TASK ITEM |
Starting at the first line of the listing below and ending at the line with "data_AF-A0A954EPR2-F1", copy each line exactly.

=====

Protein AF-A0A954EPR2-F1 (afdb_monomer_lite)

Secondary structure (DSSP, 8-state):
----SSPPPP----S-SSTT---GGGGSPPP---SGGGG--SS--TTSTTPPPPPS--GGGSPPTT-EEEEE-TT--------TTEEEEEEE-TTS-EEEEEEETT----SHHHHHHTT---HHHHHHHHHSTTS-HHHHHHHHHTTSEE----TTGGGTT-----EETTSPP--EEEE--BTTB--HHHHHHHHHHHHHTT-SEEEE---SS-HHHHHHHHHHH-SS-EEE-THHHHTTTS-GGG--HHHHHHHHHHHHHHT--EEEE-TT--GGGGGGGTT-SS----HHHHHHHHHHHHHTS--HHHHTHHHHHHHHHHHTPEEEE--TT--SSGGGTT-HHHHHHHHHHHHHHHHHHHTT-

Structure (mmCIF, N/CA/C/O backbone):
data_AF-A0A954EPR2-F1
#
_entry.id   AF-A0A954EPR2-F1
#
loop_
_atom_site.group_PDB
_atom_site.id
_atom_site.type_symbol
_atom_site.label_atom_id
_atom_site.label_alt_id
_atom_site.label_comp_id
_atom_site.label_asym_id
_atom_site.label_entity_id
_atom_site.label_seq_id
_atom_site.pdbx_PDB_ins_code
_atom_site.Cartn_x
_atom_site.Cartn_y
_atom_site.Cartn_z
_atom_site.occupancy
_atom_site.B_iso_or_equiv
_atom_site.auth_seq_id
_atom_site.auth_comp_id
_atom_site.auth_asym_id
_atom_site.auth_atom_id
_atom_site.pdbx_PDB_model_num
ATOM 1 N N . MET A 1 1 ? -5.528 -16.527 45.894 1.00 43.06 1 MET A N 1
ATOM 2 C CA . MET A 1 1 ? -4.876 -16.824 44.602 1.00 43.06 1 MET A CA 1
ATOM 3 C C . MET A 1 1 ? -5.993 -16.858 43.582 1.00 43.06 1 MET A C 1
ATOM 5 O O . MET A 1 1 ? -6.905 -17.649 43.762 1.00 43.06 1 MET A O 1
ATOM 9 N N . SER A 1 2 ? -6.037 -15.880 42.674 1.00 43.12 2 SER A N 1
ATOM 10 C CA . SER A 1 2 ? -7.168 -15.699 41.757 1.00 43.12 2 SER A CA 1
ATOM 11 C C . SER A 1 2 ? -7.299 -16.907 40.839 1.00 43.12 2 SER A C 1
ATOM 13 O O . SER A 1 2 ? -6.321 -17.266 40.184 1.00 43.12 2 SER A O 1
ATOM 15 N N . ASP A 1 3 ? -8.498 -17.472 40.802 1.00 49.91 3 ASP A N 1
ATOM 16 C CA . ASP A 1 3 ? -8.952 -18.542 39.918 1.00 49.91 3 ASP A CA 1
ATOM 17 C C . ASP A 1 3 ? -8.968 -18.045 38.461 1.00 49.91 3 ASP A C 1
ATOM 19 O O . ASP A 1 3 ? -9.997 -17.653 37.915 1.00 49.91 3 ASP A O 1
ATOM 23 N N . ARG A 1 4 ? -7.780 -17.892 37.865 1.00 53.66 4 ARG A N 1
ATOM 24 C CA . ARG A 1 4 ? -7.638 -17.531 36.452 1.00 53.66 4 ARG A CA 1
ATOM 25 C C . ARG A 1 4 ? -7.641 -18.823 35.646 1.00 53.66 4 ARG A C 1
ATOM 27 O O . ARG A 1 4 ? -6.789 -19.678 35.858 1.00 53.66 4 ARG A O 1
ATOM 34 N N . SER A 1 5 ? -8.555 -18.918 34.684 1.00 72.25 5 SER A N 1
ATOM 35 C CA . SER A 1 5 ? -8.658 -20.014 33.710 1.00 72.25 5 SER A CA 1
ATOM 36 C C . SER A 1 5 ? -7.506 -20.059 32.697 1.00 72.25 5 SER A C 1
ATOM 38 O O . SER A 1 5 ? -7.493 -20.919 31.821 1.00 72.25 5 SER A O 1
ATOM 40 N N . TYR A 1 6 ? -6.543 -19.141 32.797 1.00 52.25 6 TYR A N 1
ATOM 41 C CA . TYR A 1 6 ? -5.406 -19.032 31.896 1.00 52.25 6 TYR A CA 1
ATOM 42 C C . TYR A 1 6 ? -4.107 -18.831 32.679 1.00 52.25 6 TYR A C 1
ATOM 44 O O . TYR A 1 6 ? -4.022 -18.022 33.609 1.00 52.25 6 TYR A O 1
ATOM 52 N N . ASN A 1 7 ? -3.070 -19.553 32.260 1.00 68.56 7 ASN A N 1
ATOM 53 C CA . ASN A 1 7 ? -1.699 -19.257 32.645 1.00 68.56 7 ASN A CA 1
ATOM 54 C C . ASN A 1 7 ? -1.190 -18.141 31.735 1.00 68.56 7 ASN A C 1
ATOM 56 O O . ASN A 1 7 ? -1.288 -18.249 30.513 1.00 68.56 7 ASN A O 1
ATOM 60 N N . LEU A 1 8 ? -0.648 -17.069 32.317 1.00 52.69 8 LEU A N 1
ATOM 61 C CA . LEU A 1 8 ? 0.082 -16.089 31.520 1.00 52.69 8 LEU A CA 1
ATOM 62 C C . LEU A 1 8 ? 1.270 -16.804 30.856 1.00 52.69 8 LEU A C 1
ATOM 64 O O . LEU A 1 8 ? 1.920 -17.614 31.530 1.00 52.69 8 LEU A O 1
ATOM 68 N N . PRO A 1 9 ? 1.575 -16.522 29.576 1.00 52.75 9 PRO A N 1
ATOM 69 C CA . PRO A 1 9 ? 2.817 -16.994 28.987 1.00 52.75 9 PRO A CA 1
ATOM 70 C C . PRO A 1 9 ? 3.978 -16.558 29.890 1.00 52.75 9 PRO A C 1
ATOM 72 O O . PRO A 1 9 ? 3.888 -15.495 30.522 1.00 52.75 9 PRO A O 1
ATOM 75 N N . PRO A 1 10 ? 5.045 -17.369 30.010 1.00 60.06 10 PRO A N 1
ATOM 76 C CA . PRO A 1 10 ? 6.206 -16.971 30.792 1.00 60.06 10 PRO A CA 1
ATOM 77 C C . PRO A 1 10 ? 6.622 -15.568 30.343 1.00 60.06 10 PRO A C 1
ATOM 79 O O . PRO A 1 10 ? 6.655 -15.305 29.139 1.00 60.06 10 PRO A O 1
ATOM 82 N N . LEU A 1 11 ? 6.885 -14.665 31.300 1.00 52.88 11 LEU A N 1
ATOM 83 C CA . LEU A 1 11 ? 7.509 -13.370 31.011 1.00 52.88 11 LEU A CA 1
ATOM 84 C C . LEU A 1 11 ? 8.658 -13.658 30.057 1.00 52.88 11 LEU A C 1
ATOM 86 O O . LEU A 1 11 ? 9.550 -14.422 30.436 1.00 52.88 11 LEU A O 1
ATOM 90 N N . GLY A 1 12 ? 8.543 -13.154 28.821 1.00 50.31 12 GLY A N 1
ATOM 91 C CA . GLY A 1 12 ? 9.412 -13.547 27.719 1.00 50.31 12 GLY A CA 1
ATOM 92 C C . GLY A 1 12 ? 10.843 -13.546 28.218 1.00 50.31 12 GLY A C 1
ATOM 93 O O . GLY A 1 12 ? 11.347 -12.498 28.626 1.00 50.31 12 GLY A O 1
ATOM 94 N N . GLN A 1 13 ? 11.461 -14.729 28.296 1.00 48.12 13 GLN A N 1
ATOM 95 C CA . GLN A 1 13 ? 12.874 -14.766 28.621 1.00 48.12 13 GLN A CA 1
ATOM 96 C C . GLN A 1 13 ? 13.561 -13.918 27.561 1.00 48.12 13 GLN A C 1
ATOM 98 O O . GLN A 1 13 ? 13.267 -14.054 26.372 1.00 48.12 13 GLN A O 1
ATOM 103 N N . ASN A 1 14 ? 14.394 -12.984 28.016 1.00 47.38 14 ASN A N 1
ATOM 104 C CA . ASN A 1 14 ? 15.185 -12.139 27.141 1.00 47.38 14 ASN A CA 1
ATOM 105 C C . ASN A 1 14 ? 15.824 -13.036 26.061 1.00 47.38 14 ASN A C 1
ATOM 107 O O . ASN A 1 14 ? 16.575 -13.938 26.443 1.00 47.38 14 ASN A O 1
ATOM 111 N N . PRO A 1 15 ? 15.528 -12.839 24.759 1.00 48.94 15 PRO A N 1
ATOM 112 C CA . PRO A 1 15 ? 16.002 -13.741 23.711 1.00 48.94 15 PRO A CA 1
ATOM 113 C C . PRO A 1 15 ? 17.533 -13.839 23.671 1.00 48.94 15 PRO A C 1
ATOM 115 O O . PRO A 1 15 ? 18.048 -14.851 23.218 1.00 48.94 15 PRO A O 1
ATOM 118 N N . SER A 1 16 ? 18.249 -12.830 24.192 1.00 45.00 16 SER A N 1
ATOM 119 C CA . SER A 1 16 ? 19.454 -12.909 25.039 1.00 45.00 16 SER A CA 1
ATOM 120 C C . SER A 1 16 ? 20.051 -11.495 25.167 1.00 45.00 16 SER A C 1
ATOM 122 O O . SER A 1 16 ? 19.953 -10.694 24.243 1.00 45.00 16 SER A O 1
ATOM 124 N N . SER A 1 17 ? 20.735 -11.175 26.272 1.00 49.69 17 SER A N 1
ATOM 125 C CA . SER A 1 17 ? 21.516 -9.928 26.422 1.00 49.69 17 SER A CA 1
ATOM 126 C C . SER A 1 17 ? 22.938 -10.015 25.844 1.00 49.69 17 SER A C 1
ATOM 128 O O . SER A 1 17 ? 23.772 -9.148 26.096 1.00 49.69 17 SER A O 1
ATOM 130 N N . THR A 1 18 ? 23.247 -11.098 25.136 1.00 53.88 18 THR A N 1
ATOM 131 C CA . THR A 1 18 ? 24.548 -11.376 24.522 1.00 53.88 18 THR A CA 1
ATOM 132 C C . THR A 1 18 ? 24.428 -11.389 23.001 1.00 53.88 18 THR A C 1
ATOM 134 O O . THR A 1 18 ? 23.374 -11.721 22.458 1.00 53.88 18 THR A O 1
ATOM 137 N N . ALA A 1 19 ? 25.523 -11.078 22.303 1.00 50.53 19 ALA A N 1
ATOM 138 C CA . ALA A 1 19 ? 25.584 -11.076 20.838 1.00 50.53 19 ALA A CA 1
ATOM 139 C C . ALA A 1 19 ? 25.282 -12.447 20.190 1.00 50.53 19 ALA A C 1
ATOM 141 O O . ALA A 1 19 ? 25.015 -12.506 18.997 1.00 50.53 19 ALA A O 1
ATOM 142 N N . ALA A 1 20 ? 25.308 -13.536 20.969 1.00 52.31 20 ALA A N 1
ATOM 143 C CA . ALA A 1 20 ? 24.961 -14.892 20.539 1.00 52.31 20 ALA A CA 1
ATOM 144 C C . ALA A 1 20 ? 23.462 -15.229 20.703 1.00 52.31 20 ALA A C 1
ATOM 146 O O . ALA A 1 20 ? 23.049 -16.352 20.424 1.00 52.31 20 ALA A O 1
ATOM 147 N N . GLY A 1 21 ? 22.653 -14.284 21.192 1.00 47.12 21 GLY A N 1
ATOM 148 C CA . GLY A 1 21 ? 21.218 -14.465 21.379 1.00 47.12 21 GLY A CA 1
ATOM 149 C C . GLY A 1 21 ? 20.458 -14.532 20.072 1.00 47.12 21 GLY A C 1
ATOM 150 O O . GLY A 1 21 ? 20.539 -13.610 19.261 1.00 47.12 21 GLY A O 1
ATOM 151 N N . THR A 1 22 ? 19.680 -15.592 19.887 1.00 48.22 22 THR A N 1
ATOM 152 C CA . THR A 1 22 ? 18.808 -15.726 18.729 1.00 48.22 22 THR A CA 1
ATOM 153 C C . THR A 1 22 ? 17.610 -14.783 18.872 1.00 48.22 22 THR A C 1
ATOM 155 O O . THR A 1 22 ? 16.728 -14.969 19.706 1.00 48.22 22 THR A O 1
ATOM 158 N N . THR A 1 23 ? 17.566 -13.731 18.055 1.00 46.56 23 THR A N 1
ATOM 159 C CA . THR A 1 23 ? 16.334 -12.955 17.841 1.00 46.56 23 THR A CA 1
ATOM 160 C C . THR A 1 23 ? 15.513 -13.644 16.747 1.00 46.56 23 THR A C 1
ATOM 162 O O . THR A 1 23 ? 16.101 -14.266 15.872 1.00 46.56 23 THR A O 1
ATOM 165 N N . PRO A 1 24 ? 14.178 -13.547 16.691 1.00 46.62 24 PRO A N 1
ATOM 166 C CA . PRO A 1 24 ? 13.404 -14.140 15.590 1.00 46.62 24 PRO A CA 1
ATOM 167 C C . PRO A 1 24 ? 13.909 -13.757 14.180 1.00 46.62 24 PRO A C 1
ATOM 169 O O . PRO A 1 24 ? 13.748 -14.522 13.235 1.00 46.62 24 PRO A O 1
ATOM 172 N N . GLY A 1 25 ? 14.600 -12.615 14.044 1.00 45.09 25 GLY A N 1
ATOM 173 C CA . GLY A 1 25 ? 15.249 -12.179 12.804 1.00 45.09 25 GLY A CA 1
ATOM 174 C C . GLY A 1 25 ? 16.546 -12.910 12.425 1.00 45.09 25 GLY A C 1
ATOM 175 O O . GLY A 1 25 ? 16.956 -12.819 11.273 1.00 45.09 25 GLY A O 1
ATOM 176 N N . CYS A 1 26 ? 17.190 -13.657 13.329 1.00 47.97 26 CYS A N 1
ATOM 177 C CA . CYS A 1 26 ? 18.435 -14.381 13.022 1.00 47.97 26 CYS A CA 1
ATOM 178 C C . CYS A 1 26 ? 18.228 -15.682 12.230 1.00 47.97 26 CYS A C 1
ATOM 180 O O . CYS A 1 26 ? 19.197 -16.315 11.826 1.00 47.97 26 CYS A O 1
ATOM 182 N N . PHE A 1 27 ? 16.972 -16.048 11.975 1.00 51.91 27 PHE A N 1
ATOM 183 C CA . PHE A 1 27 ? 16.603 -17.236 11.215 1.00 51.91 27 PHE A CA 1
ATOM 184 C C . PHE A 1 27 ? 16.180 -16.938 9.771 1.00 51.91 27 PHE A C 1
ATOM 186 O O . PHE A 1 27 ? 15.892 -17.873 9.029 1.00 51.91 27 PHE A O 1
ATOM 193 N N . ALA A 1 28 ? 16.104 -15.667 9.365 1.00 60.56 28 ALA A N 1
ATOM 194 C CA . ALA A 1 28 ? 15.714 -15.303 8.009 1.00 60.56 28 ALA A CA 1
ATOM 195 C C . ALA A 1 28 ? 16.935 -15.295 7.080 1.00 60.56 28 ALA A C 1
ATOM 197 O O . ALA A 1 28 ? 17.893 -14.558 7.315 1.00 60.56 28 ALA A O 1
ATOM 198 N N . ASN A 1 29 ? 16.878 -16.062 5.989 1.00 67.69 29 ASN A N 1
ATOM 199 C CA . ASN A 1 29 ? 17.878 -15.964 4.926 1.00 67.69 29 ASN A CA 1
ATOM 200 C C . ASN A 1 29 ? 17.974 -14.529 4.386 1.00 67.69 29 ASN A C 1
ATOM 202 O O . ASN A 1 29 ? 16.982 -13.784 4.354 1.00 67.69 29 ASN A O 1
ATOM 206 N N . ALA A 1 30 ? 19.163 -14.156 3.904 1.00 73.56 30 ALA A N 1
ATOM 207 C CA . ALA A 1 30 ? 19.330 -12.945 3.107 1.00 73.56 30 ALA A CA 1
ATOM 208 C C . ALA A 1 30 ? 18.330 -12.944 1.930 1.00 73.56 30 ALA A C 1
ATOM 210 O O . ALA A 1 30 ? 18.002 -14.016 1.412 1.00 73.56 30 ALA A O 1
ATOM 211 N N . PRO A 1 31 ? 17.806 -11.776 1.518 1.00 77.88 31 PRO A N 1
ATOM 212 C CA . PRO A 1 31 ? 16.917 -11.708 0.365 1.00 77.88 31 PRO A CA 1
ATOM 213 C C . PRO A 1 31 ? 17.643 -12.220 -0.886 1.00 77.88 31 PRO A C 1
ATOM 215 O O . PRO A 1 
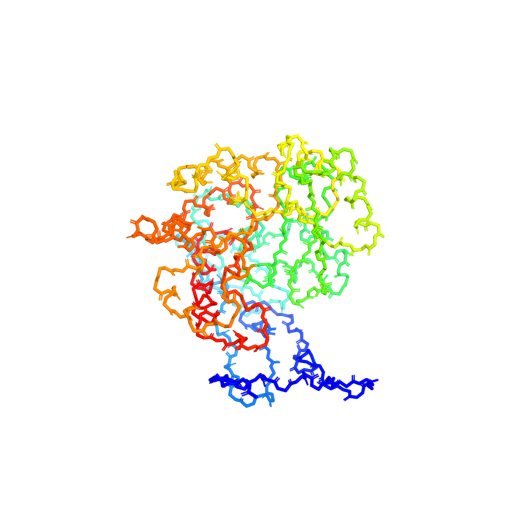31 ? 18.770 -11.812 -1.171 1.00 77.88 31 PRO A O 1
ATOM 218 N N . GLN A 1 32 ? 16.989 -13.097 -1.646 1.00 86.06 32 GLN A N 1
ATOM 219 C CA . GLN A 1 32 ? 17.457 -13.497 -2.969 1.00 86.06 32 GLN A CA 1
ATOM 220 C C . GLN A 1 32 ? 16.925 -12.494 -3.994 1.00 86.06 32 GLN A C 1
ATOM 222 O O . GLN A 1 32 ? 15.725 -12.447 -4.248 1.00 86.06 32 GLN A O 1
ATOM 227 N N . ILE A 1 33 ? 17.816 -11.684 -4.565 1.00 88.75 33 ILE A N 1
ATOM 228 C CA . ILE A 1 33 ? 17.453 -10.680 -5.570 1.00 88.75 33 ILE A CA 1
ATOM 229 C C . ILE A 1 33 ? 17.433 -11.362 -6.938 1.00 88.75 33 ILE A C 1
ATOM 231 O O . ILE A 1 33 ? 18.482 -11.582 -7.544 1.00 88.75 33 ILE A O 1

=====

SOLUTION FOR THIS EXERCISE |
Protein AF-A0A954EPR2-F1 (afdb_monomer_lite)

Secondary structure (DSSP, 8-state):
----SSPPPP----S-SSTT---GGGGSPPP---SGGGG--SS--TTSTTPPPPPS--GGGSPPTT-EEEEE-TT--------TTEEEEEEE-TTS-EEEEEEETT----SHHHHHHTT---HHHHHHHHHSTTS-HHHHHHHHHTTSEE----TTGGGTT-----EETTSPP--EEEE--BTTB--HHHHHHHHHHHHHTT-SEEEE---SS-HHHHHHHHHHH-SS-EEE-THHHHTTTS-GGG--HHHHHHHHHHHHHHT--EEEE-TT--GGGGGGGTT-SS----HHHHHHHHHHHHHTS--HHHHTHHHHHHHHHHHTPEEEE--TT--SSGGGTT-HHHHHHHHHHHHHHHHHHHTT-

Structure (mmCIF, N/CA/C/O backbone):
data_AF-A0A954EPR2-F1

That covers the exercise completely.